— TASK DESCRIPTION —
Please print the entries below exactly, from the line with "ATOM 56 C CA" through the line with "ATOM 112 C CA", including both of those lines and leaving out all others.

[Items from a dataset]
.....

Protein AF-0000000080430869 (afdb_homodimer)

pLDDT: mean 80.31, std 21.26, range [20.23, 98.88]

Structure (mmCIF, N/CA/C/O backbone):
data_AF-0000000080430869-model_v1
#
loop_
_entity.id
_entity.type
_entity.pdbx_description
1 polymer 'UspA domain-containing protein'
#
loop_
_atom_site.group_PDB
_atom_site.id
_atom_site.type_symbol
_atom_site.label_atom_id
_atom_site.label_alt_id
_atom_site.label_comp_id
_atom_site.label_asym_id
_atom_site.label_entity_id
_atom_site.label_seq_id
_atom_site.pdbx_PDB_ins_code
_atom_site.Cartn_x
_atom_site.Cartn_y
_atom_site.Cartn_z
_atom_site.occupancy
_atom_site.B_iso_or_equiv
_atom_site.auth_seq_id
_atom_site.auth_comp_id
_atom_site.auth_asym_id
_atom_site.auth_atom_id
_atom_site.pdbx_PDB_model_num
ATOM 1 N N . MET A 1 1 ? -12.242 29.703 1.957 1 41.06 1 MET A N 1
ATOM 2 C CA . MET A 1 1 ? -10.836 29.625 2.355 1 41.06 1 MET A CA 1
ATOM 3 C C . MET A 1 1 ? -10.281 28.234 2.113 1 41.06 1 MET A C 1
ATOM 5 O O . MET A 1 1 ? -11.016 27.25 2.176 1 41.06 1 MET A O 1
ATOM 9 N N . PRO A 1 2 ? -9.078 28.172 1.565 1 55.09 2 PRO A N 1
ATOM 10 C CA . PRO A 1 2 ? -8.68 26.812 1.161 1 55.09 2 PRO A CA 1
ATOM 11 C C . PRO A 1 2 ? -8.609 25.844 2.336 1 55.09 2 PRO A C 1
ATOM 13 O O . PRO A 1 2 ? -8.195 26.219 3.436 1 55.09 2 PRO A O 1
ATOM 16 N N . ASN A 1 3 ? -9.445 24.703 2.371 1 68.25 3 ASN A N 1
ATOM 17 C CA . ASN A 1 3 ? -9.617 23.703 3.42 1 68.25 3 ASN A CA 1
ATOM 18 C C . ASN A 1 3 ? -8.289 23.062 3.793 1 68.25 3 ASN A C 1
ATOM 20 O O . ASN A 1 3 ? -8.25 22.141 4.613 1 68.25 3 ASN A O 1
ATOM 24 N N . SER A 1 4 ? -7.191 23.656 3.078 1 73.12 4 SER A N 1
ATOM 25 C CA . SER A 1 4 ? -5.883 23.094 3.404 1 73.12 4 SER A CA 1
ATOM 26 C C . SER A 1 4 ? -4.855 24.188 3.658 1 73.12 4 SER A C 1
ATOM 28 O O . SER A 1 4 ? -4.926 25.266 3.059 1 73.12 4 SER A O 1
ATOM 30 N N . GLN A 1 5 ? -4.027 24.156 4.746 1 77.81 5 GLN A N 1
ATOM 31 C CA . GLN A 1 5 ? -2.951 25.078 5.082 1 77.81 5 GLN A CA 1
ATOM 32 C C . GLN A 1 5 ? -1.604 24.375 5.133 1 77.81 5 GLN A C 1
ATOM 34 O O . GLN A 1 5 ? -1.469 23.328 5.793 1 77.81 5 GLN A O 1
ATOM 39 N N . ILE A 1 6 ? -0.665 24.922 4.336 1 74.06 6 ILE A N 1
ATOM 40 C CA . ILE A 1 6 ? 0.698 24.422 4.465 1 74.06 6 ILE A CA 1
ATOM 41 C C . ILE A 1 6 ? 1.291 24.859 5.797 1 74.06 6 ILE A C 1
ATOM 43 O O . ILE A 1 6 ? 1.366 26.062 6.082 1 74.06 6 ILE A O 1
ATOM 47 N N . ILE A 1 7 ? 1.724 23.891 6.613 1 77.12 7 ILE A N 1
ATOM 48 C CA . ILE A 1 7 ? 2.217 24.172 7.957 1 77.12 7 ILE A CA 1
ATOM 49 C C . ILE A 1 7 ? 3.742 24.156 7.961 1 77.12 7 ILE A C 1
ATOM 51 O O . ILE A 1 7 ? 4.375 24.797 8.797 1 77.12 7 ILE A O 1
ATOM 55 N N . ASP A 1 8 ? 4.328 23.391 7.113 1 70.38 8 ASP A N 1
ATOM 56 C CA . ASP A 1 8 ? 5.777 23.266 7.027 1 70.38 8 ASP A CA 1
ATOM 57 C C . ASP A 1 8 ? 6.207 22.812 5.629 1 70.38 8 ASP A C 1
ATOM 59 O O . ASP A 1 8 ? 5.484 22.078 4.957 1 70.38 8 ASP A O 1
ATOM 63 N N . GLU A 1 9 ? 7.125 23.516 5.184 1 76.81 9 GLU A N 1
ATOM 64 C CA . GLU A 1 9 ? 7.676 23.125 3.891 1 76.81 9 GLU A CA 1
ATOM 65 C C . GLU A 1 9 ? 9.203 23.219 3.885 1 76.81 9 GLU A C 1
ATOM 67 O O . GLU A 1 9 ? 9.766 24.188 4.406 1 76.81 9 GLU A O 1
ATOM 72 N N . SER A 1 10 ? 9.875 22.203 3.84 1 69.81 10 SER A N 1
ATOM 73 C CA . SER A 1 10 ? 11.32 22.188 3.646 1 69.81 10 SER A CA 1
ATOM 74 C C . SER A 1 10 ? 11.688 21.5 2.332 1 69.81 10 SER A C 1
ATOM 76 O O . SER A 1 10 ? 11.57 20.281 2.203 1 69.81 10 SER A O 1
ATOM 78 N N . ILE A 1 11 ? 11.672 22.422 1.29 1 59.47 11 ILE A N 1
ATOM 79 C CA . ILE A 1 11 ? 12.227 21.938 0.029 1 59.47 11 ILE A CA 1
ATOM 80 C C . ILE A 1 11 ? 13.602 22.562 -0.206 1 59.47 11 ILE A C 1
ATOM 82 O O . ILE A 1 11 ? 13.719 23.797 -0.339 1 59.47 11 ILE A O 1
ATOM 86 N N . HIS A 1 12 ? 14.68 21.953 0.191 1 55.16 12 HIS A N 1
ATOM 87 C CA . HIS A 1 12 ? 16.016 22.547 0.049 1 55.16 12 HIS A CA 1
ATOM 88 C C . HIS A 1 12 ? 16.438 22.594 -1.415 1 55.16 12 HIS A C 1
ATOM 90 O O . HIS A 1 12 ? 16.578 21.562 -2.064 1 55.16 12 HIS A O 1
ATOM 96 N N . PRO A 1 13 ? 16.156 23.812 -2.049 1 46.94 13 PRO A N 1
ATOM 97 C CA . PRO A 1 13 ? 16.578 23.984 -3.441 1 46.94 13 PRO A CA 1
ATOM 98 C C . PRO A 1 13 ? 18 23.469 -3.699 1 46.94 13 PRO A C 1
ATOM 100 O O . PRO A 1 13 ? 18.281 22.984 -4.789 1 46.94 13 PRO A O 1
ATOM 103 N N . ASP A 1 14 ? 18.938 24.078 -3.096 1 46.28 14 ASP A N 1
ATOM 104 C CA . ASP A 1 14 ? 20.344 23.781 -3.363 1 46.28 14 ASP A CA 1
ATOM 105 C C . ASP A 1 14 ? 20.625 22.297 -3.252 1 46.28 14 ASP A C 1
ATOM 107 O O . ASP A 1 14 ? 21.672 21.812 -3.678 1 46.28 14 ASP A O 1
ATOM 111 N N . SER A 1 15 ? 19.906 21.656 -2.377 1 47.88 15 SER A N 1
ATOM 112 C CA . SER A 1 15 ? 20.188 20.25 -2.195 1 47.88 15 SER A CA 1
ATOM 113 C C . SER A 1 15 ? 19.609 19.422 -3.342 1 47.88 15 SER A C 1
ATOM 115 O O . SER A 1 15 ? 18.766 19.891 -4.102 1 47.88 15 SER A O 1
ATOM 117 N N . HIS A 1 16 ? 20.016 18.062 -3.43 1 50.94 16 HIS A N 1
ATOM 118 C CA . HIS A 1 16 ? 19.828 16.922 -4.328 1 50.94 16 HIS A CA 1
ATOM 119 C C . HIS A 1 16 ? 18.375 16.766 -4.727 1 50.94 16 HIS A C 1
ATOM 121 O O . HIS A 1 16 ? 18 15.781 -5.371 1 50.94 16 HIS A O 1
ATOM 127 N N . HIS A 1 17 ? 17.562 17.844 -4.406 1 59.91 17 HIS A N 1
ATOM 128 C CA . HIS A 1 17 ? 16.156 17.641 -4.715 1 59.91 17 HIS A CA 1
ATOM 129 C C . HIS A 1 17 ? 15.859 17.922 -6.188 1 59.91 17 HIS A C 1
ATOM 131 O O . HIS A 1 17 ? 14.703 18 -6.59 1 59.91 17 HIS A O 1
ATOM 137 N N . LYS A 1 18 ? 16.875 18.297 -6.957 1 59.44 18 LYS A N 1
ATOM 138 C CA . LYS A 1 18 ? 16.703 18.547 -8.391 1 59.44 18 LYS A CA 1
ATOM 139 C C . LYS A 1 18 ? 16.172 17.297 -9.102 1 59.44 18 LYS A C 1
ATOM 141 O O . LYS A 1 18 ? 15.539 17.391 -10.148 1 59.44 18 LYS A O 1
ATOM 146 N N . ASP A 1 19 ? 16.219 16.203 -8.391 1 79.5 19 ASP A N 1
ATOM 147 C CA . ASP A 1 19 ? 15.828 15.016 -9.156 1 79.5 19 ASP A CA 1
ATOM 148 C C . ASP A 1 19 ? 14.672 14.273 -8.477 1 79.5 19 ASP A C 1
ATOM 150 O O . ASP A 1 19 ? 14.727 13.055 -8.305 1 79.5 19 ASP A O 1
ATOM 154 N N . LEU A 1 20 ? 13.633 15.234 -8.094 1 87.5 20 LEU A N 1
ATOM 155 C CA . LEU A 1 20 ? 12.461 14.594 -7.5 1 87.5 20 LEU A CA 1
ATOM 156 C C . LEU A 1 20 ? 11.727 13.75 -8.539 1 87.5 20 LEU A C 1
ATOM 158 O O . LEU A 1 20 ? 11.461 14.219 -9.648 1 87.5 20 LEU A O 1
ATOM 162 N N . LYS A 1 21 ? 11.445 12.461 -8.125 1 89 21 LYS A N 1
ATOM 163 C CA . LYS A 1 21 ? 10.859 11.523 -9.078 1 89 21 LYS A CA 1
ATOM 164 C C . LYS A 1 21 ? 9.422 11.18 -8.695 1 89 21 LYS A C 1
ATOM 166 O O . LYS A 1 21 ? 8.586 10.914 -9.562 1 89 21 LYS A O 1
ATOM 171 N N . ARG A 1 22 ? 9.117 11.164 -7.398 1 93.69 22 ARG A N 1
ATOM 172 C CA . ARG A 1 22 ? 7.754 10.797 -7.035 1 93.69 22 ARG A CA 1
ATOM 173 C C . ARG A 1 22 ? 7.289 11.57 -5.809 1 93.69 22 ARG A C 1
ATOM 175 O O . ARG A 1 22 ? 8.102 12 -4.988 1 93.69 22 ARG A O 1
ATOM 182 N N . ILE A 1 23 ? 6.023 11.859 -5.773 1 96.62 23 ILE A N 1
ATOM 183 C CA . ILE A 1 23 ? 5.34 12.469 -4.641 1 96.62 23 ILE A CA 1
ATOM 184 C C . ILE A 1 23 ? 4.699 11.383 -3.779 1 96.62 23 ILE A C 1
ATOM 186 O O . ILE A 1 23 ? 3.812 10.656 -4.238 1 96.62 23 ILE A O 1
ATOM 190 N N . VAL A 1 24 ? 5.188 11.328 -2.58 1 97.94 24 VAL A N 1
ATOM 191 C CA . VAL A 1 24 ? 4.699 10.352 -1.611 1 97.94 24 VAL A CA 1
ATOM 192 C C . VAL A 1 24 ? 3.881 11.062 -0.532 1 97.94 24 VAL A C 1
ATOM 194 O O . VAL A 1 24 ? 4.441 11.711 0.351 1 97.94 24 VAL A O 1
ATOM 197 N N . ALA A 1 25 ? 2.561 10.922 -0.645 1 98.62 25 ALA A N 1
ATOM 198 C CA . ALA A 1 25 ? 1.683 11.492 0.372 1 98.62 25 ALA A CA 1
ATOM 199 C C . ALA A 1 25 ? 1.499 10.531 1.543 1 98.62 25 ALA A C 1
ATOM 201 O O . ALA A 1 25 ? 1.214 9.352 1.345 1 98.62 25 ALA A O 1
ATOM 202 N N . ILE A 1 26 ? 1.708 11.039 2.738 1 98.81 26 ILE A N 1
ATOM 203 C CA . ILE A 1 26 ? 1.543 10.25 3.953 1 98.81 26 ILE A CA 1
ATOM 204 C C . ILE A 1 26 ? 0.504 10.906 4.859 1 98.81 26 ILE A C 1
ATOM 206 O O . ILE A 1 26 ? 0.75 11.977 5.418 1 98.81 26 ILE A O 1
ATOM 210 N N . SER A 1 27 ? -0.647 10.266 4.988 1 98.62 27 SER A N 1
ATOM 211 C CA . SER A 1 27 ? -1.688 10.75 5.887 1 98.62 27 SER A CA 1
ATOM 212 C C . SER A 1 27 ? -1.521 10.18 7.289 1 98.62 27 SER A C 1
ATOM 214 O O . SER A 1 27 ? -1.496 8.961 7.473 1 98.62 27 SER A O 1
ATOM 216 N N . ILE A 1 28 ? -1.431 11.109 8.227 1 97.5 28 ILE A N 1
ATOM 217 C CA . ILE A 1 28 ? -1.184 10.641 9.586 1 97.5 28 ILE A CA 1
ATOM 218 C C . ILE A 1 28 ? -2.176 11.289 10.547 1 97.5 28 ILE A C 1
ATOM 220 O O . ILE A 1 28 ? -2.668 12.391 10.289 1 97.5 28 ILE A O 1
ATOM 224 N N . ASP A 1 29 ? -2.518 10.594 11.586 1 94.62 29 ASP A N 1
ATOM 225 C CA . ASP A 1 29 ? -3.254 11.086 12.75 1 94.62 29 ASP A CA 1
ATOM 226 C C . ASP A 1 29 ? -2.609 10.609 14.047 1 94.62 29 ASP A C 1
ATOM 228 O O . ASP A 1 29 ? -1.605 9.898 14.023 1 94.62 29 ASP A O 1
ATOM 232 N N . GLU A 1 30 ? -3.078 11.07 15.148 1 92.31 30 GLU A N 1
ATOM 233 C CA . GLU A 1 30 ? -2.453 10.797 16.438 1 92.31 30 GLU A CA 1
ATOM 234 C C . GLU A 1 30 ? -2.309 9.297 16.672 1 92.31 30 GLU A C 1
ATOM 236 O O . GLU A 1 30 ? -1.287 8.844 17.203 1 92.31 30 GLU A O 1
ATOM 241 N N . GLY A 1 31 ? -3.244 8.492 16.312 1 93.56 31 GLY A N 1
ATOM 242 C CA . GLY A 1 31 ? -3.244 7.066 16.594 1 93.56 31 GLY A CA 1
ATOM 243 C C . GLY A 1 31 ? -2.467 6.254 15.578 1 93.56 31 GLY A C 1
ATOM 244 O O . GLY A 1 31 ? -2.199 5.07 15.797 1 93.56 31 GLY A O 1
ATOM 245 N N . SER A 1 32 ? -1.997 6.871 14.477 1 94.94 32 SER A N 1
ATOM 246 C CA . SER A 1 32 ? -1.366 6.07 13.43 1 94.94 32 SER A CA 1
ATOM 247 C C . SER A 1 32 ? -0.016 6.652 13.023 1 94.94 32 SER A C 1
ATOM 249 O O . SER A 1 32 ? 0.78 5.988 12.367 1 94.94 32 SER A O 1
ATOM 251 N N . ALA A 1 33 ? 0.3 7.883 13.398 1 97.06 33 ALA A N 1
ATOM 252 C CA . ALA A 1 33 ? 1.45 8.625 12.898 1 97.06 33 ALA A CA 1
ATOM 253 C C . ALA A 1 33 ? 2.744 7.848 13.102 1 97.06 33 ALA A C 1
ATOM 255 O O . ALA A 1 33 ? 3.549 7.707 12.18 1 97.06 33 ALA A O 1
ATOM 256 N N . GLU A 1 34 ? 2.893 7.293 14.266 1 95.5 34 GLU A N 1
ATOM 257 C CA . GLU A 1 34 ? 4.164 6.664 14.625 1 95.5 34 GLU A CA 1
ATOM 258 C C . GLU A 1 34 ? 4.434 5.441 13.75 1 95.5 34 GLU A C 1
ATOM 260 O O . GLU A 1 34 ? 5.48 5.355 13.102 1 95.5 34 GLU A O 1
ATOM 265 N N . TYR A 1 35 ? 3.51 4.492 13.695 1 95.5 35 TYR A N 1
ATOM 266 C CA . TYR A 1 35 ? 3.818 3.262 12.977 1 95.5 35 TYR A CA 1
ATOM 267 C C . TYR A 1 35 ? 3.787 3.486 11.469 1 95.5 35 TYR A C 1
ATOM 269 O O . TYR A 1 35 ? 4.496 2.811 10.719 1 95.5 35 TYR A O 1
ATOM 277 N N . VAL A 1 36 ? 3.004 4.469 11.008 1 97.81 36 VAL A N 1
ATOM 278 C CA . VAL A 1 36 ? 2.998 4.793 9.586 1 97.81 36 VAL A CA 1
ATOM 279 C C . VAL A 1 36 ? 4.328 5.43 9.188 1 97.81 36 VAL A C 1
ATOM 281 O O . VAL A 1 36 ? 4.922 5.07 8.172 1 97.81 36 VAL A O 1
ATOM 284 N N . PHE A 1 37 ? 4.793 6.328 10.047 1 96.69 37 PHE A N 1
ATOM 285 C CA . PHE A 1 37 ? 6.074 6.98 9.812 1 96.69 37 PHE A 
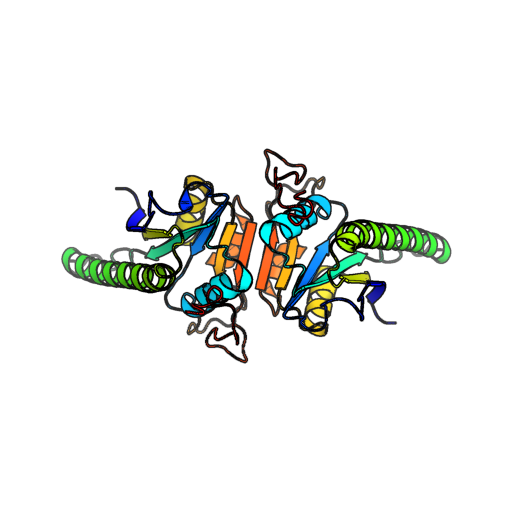CA 1
ATOM 286 C C . PHE A 1 37 ? 7.211 5.965 9.82 1 96.69 37 PHE A C 1
ATOM 288 O O . PHE A 1 37 ? 8.016 5.918 8.883 1 96.69 37 PHE A O 1
ATOM 295 N N . ASP A 1 38 ? 7.246 5.164 10.82 1 95.56 38 ASP A N 1
ATOM 296 C CA . ASP A 1 38 ? 8.305 4.164 10.953 1 95.56 38 ASP A CA 1
ATOM 297 C C . ASP A 1 38 ? 8.32 3.221 9.758 1 95.56 38 ASP A C 1
ATOM 299 O O . ASP A 1 38 ? 9.383 2.93 9.203 1 95.56 38 ASP A O 1
ATOM 303 N N . TRP A 1 39 ? 7.172 2.773 9.398 1 96.62 39 TRP A N 1
ATOM 304 C CA . TRP A 1 39 ? 7.09 1.868 8.258 1 96.62 39 TRP A CA 1
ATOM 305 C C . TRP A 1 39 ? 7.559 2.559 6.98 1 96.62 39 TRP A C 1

.....

— ANSWER SECTION —
ATOM 56 C CA . ASP A 1 8 ? 5.777 23.266 7.027 1 70.38 8 ASP A CA 1
ATOM 57 C C . ASP A 1 8 ? 6.207 22.812 5.629 1 70.38 8 ASP A C 1
ATOM 59 O O . ASP A 1 8 ? 5.484 22.078 4.957 1 70.38 8 ASP A O 1
ATOM 63 N N . GLU A 1 9 ? 7.125 23.516 5.184 1 76.81 9 GLU A N 1
ATOM 64 C CA . GLU A 1 9 ? 7.676 23.125 3.891 1 76.81 9 GLU A CA 1
ATOM 65 C C . GLU A 1 9 ? 9.203 23.219 3.885 1 76.81 9 GLU A C 1
ATOM 67 O O . GLU A 1 9 ? 9.766 24.188 4.406 1 76.81 9 GLU A O 1
ATOM 72 N N . SER A 1 10 ? 9.875 22.203 3.84 1 69.81 10 SER A N 1
ATOM 73 C CA . SER A 1 10 ? 11.32 22.188 3.646 1 69.81 10 SER A CA 1
ATOM 74 C C . SER A 1 10 ? 11.688 21.5 2.332 1 69.81 10 SER A C 1
ATOM 76 O O . SER A 1 10 ? 11.57 20.281 2.203 1 69.81 10 SER A O 1
ATOM 78 N N . ILE A 1 11 ? 11.672 22.422 1.29 1 59.47 11 ILE A N 1
ATOM 79 C CA . ILE A 1 11 ? 12.227 21.938 0.029 1 59.47 11 ILE A CA 1
ATOM 80 C C . ILE A 1 11 ? 13.602 22.562 -0.206 1 59.47 11 ILE A C 1
ATOM 82 O O . ILE A 1 11 ? 13.719 23.797 -0.339 1 59.47 11 ILE A O 1
ATOM 86 N N . HIS A 1 12 ? 14.68 21.953 0.191 1 55.16 12 HIS A N 1
ATOM 87 C CA . HIS A 1 12 ? 16.016 22.547 0.049 1 55.16 12 HIS A CA 1
ATOM 88 C C . HIS A 1 12 ? 16.438 22.594 -1.415 1 55.16 12 HIS A C 1
ATOM 90 O O . HIS A 1 12 ? 16.578 21.562 -2.064 1 55.16 12 HIS A O 1
ATOM 96 N N . PRO A 1 13 ? 16.156 23.812 -2.049 1 46.94 13 PRO A N 1
ATOM 97 C CA . PRO A 1 13 ? 16.578 23.984 -3.441 1 46.94 13 PRO A CA 1
ATOM 98 C C . PRO A 1 13 ? 18 23.469 -3.699 1 46.94 13 PRO A C 1
ATOM 100 O O . PRO A 1 13 ? 18.281 22.984 -4.789 1 46.94 13 PRO A O 1
ATOM 103 N N . ASP A 1 14 ? 18.938 24.078 -3.096 1 46.28 14 ASP A N 1
ATOM 104 C CA . ASP A 1 14 ? 20.344 23.781 -3.363 1 46.28 14 ASP A CA 1
ATOM 105 C C . ASP A 1 14 ? 20.625 22.297 -3.252 1 46.28 14 ASP A C 1
ATOM 107 O O . ASP A 1 14 ? 21.672 21.812 -3.678 1 46.28 14 ASP A O 1
ATOM 111 N N . SER A 1 15 ? 19.906 21.656 -2.377 1 47.88 15 SER A N 1
ATOM 112 C CA . SER A 1 15 ? 20.188 20.25 -2.195 1 47.88 15 SER A CA 1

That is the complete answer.